## EXERCISE OBJECTIVE
Please take the lines from the one holding "ATOM 126 N N" through the one holding "ATOM 130 O O" in the data below and copy them exactly.

^^^^^^^^^^^^^^^^

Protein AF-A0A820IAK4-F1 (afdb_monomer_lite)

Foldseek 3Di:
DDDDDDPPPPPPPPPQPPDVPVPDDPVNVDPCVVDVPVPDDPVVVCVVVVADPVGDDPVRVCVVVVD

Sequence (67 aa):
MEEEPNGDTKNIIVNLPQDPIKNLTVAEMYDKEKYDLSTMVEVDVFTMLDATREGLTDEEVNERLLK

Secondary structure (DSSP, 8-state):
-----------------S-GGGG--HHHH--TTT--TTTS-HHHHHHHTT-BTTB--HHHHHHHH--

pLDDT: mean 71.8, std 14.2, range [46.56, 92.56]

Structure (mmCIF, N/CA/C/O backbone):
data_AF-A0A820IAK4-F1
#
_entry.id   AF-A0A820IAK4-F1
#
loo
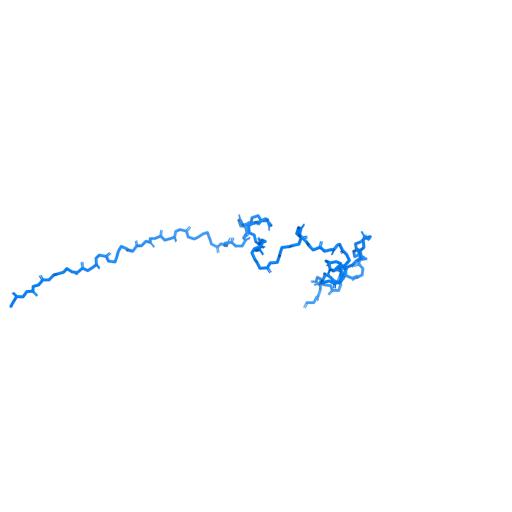p_
_atom_site.group_PDB
_atom_site.id
_atom_site.type_symbol
_atom_site.label_atom_id
_atom_site.label_alt_id
_atom_site.label_comp_id
_atom_site.label_asym_id
_atom_site.label_entity_id
_atom_site.label_seq_id
_atom_site.pdbx_PDB_ins_code
_atom_site.Cartn_x
_atom_site.Cartn_y
_atom_site.Cartn_z
_atom_site.occupancy
_atom_site.B_iso_or_equiv
_atom_site.auth_seq_id
_atom_site.auth_comp_id
_atom_site.auth_asym_id
_atom_site.auth_atom_id
_atom_site.pdbx_PDB_model_num
ATOM 1 N N . MET A 1 1 ? -62.317 5.804 19.458 1.00 50.38 1 MET A N 1
ATOM 2 C CA . MET A 1 1 ? -61.410 5.127 20.400 1.00 50.38 1 MET A CA 1
ATOM 3 C C . MET A 1 1 ? -60.859 3.939 19.653 1.00 50.38 1 MET A C 1
ATOM 5 O O . MET A 1 1 ? -61.586 2.971 19.511 1.00 50.38 1 MET A O 1
ATOM 9 N N . GLU A 1 2 ? -59.655 4.056 19.111 1.00 46.56 2 GLU A N 1
ATOM 10 C CA . GLU A 1 2 ? -58.865 2.906 18.669 1.00 46.56 2 GLU A CA 1
ATOM 11 C C . GLU A 1 2 ? -57.442 3.202 19.132 1.00 46.56 2 GLU A C 1
ATOM 13 O O . GLU A 1 2 ? -56.807 4.136 18.644 1.00 46.56 2 GLU A O 1
ATOM 18 N N . GLU A 1 3 ? -57.039 2.516 20.197 1.00 52.94 3 GLU A N 1
ATOM 19 C CA . GLU A 1 3 ? -55.674 2.528 20.706 1.00 52.94 3 GLU A CA 1
ATOM 20 C C . GLU A 1 3 ? -54.875 1.376 20.075 1.00 52.94 3 GLU A C 1
ATOM 22 O O . GLU A 1 3 ? -55.445 0.325 19.773 1.00 52.94 3 GLU A O 1
ATOM 27 N N . GLU A 1 4 ?
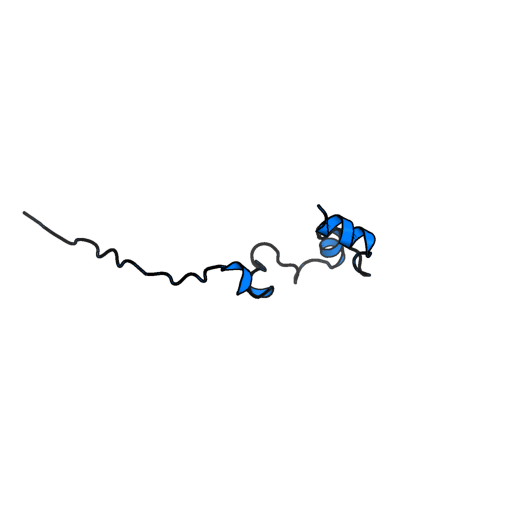 -53.553 1.594 20.004 1.00 54.44 4 GLU A N 1
ATOM 28 C CA . GLU A 1 4 ? -52.454 0.619 19.861 1.00 54.44 4 GLU A CA 1
ATOM 29 C C . GLU A 1 4 ? -52.118 0.102 18.432 1.00 54.44 4 GLU A C 1
ATOM 31 O O . GLU A 1 4 ? -53.006 -0.055 17.597 1.00 54.44 4 GLU A O 1
ATOM 36 N N . PRO A 1 5 ? -50.827 -0.171 18.111 1.00 52.00 5 PRO A N 1
ATOM 37 C CA . PRO A 1 5 ? -49.782 -0.557 19.054 1.00 52.00 5 PRO A CA 1
ATOM 38 C C . PRO A 1 5 ? -48.609 0.416 19.156 1.00 52.00 5 PRO A C 1
ATOM 40 O O . PRO A 1 5 ? -47.961 0.790 18.176 1.00 52.00 5 PRO A O 1
ATOM 43 N N . ASN A 1 6 ? -48.309 0.747 20.407 1.00 56.22 6 ASN A N 1
ATOM 44 C CA . ASN A 1 6 ? -47.039 1.260 20.874 1.00 56.22 6 ASN A CA 1
ATOM 45 C C . ASN A 1 6 ? -45.913 0.312 20.419 1.00 56.22 6 ASN A C 1
ATOM 47 O O . ASN A 1 6 ? -45.798 -0.821 20.886 1.00 56.22 6 ASN A O 1
ATOM 51 N N . GLY A 1 7 ? -45.122 0.747 19.438 1.00 55.41 7 GLY A N 1
ATOM 52 C CA . GLY A 1 7 ? -43.992 -0.021 18.933 1.00 55.41 7 GLY A CA 1
ATOM 53 C C . GLY A 1 7 ? -42.917 -0.108 20.006 1.00 55.41 7 GLY A C 1
ATOM 54 O O . GLY A 1 7 ? -42.249 0.888 20.274 1.00 55.41 7 GLY A O 1
ATOM 55 N N . ASP A 1 8 ? -42.755 -1.293 20.597 1.00 56.31 8 ASP A N 1
ATOM 56 C CA . ASP A 1 8 ? -41.681 -1.627 21.529 1.00 56.31 8 ASP A CA 1
ATOM 57 C C . ASP A 1 8 ? -40.316 -1.284 20.913 1.00 56.31 8 ASP A C 1
ATOM 59 O O . ASP A 1 8 ? -39.688 -2.096 20.222 1.00 56.31 8 ASP A O 1
ATOM 63 N N . THR A 1 9 ? -39.816 -0.078 21.176 1.00 58.34 9 THR A N 1
ATOM 64 C CA . THR A 1 9 ? -38.415 0.270 20.971 1.00 58.34 9 THR A CA 1
ATOM 65 C C . THR A 1 9 ? -37.612 -0.502 22.005 1.00 58.34 9 THR A C 1
ATOM 67 O O . THR A 1 9 ? -37.296 -0.034 23.097 1.00 58.34 9 THR A O 1
ATOM 70 N N . LYS A 1 10 ? -37.300 -1.754 21.669 1.00 58.56 10 LYS A N 1
ATOM 71 C CA . LYS A 1 10 ? -36.334 -2.551 22.415 1.00 58.56 10 LYS A CA 1
ATOM 72 C C . LYS A 1 10 ? -35.024 -1.774 22.396 1.00 58.56 10 LYS A C 1
ATOM 74 O O . LYS A 1 10 ? -34.365 -1.700 21.363 1.00 58.56 10 LYS A O 1
ATOM 79 N N . ASN A 1 11 ? -34.662 -1.182 23.530 1.00 54.47 11 ASN A N 1
ATOM 80 C CA . ASN A 1 11 ? -33.333 -0.628 23.742 1.00 54.47 11 ASN A CA 1
ATOM 81 C C . ASN A 1 11 ? -32.331 -1.781 23.635 1.00 54.47 11 ASN A C 1
ATOM 83 O O . ASN A 1 11 ? -32.122 -2.537 24.583 1.00 54.47 11 ASN A O 1
ATOM 87 N N . ILE A 1 12 ? -31.753 -1.952 22.448 1.00 62.91 12 ILE A N 1
ATOM 88 C CA . ILE
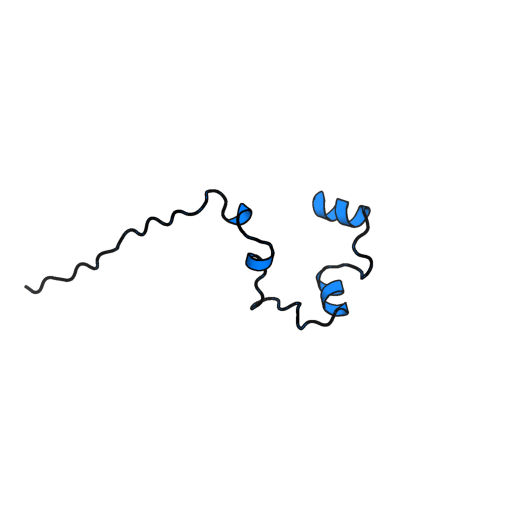 A 1 12 ? -30.669 -2.899 22.218 1.00 62.91 12 ILE A CA 1
ATOM 89 C C . ILE A 1 12 ? -29.433 -2.277 22.859 1.00 62.91 12 ILE A C 1
ATOM 91 O O . ILE A 1 12 ? -28.871 -1.312 22.345 1.00 62.91 12 ILE A O 1
ATOM 95 N N . ILE A 1 13 ? -29.022 -2.813 24.006 1.00 60.41 13 ILE A N 1
ATOM 96 C CA . ILE A 1 13 ? -27.736 -2.474 24.612 1.00 60.41 13 ILE A CA 1
ATOM 97 C C . ILE A 1 13 ? -26.664 -3.099 23.717 1.00 60.41 13 ILE A C 1
ATOM 99 O O . ILE A 1 13 ? -26.365 -4.288 23.817 1.00 60.41 13 ILE A O 1
ATOM 103 N N . VAL A 1 14 ? -26.123 -2.308 22.791 1.00 58.28 14 VAL A N 1
ATOM 104 C CA . VAL A 1 14 ? -24.980 -2.718 21.977 1.00 58.28 14 VAL A CA 1
ATOM 105 C C . VAL A 1 14 ? -23.753 -2.622 22.875 1.00 58.28 14 VAL A C 1
ATOM 107 O O . VAL A 1 14 ? -23.313 -1.524 23.212 1.00 58.28 14 VAL A O 1
ATOM 110 N N . ASN A 1 15 ? -23.218 -3.764 23.310 1.00 53.41 15 ASN A N 1
ATOM 111 C CA . ASN A 1 15 ? -21.939 -3.803 24.015 1.00 53.41 15 ASN A CA 1
ATOM 112 C C . ASN A 1 15 ? -20.821 -3.531 23.000 1.00 53.41 15 ASN A C 1
ATOM 114 O O . ASN A 1 15 ? -20.186 -4.456 22.494 1.00 53.41 15 ASN A O 1
ATOM 118 N N . LEU A 1 16 ? -20.652 -2.262 22.629 1.00 55.03 16 LEU A N 1
ATOM 119 C CA . LEU A 1 16 ? -19.570 -1.839 21.757 1.00 55.03 16 LEU A CA 1
ATOM 120 C C . LEU A 1 16 ? -18.273 -1.885 22.581 1.00 55.03 16 LEU A C 1
ATOM 122 O O . LEU A 1 16 ? -18.228 -1.278 23.656 1.00 55.03 16 LEU A O 1
ATOM 126 N N . PRO A 1 17 ? -17.228 -2.604 22.139 1.00 58.88 17 PRO A N 1
ATOM 127 C CA . PRO A 1 17 ? -15.934 -2.530 22.802 1.00 58.88 17 PRO A CA 1
ATOM 128 C C . PRO A 1 17 ? -15.489 -1.063 22.868 1.00 58.88 17 PRO A C 1
ATOM 130 O O . PRO A 1 17 ? -15.649 -0.329 21.897 1.00 58.88 17 PRO A O 1
ATOM 133 N N . GLN A 1 18 ? -14.945 -0.650 24.019 1.00 63.88 18 GLN A N 1
ATOM 134 C CA . GLN A 1 18 ? -14.500 0.727 24.310 1.00 63.88 18 GLN A CA 1
ATOM 135 C C . GLN A 1 18 ? -13.551 1.301 23.239 1.00 63.88 18 GLN A C 1
ATOM 137 O O . GLN A 1 18 ? -13.480 2.511 23.083 1.00 63.88 18 GLN A O 1
ATOM 142 N N . ASP A 1 19 ? -12.893 0.431 22.465 1.00 57.22 19 ASP A N 1
ATOM 143 C CA . ASP A 1 19 ? -12.103 0.764 21.283 1.00 57.22 19 ASP A CA 1
ATOM 144 C C . ASP A 1 19 ? -12.420 -0.233 20.146 1.00 57.22 19 ASP A C 1
ATOM 146 O O . ASP A 1 19 ? -11.757 -1.270 20.037 1.00 57.22 19 ASP A O 1
ATOM 150 N N . PRO A 1 20 ? -13.410 0.028 19.275 1.00 55.94 20 PRO A N 1
ATOM 151 C CA . PRO A 1 20 ? -13.768 -0.898 18.197 1.00 55.94 20 PRO A CA 1
ATOM 152 C C . PRO A 1 20 ? -12.616 -1.129 17.213 1.00 55.94 20 PRO A C 1
ATOM 154 O O . PRO A 1 20 ? -12.505 -2.209 16.650 1.00 55.94 20 PRO A O 1
ATOM 157 N N . ILE A 1 21 ? -11.704 -0.163 17.075 1.00 55.94 21 ILE A N 1
ATOM 158 C CA . ILE A 1 21 ? -10.548 -0.245 16.174 1.00 55.94 21 ILE A CA 1
ATOM 159 C C . ILE A 1 21 ? -9.502 -1.265 16.661 1.00 55.94 21 ILE A C 1
ATOM 161 O O . ILE A 1 21 ? -8.831 -1.879 15.840 1.00 55.94 21 ILE A O 1
ATOM 165 N N . LYS A 1 22 ? -9.368 -1.499 17.976 1.00 57.50 22 LYS A N 1
ATOM 166 C CA . LYS A 1 22 ? -8.316 -2.383 18.524 1.00 57.50 22 LYS A CA 1
ATOM 167 C C . LYS A 1 22 ? -8.617 -3.876 18.393 1.00 57.50 22 LYS A C 1
ATOM 169 O O . LYS A 1 22 ? -7.704 -4.683 18.536 1.00 57.50 22 LYS A O 1
ATOM 174 N N . ASN A 1 23 ? -9.873 -4.235 18.139 1.00 61.12 23 ASN A N 1
ATOM 175 C CA . ASN A 1 23 ? -10.313 -5.629 18.041 1.00 61.12 23 ASN A CA 1
ATOM 176 C C . ASN A 1 23 ? -10.567 -6.081 16.600 1.00 61.12 23 ASN A C 1
ATOM 178 O O . ASN A 1 23 ? -10.886 -7.248 16.393 1.00 61.12 23 ASN A O 1
ATOM 182 N N . LEU A 1 24 ? -10.452 -5.177 15.627 1.00 56.78 24 LEU A N 1
ATOM 183 C CA . LEU A 1 24 ? -10.600 -5.514 14.219 1.00 56.78 24 LEU A CA 1
ATOM 184 C C . LEU A 1 24 ? -9.275 -6.054 13.694 1.00 56.78 24 LEU A C 1
ATOM 186 O O . LEU A 1 24 ? -8.216 -5.446 13.851 1.00 56.78 24 LEU A O 1
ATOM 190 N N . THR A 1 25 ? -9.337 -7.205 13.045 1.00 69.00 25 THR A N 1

^^^^^^^^^^^^^^^^

## EXPECTED ANSWER
ATOM 126 N N . PRO A 1 17 ? -17.228 -2.604 22.139 1.00 58.88 17 PRO A N 1
ATOM 127 C CA . PRO A 1 17 ? -15.934 -2.530 22.802 1.00 58.88 17 PRO A CA 1
ATOM 128 C C . PRO A 1 17 ? -15.489 -1.063 22.868 1.00 58.88 17 PRO A C 1
ATOM 130 O O . PRO A 1 17 ? -15.649 -0.329 21.897 1.00 58.88 17 PRO A O 1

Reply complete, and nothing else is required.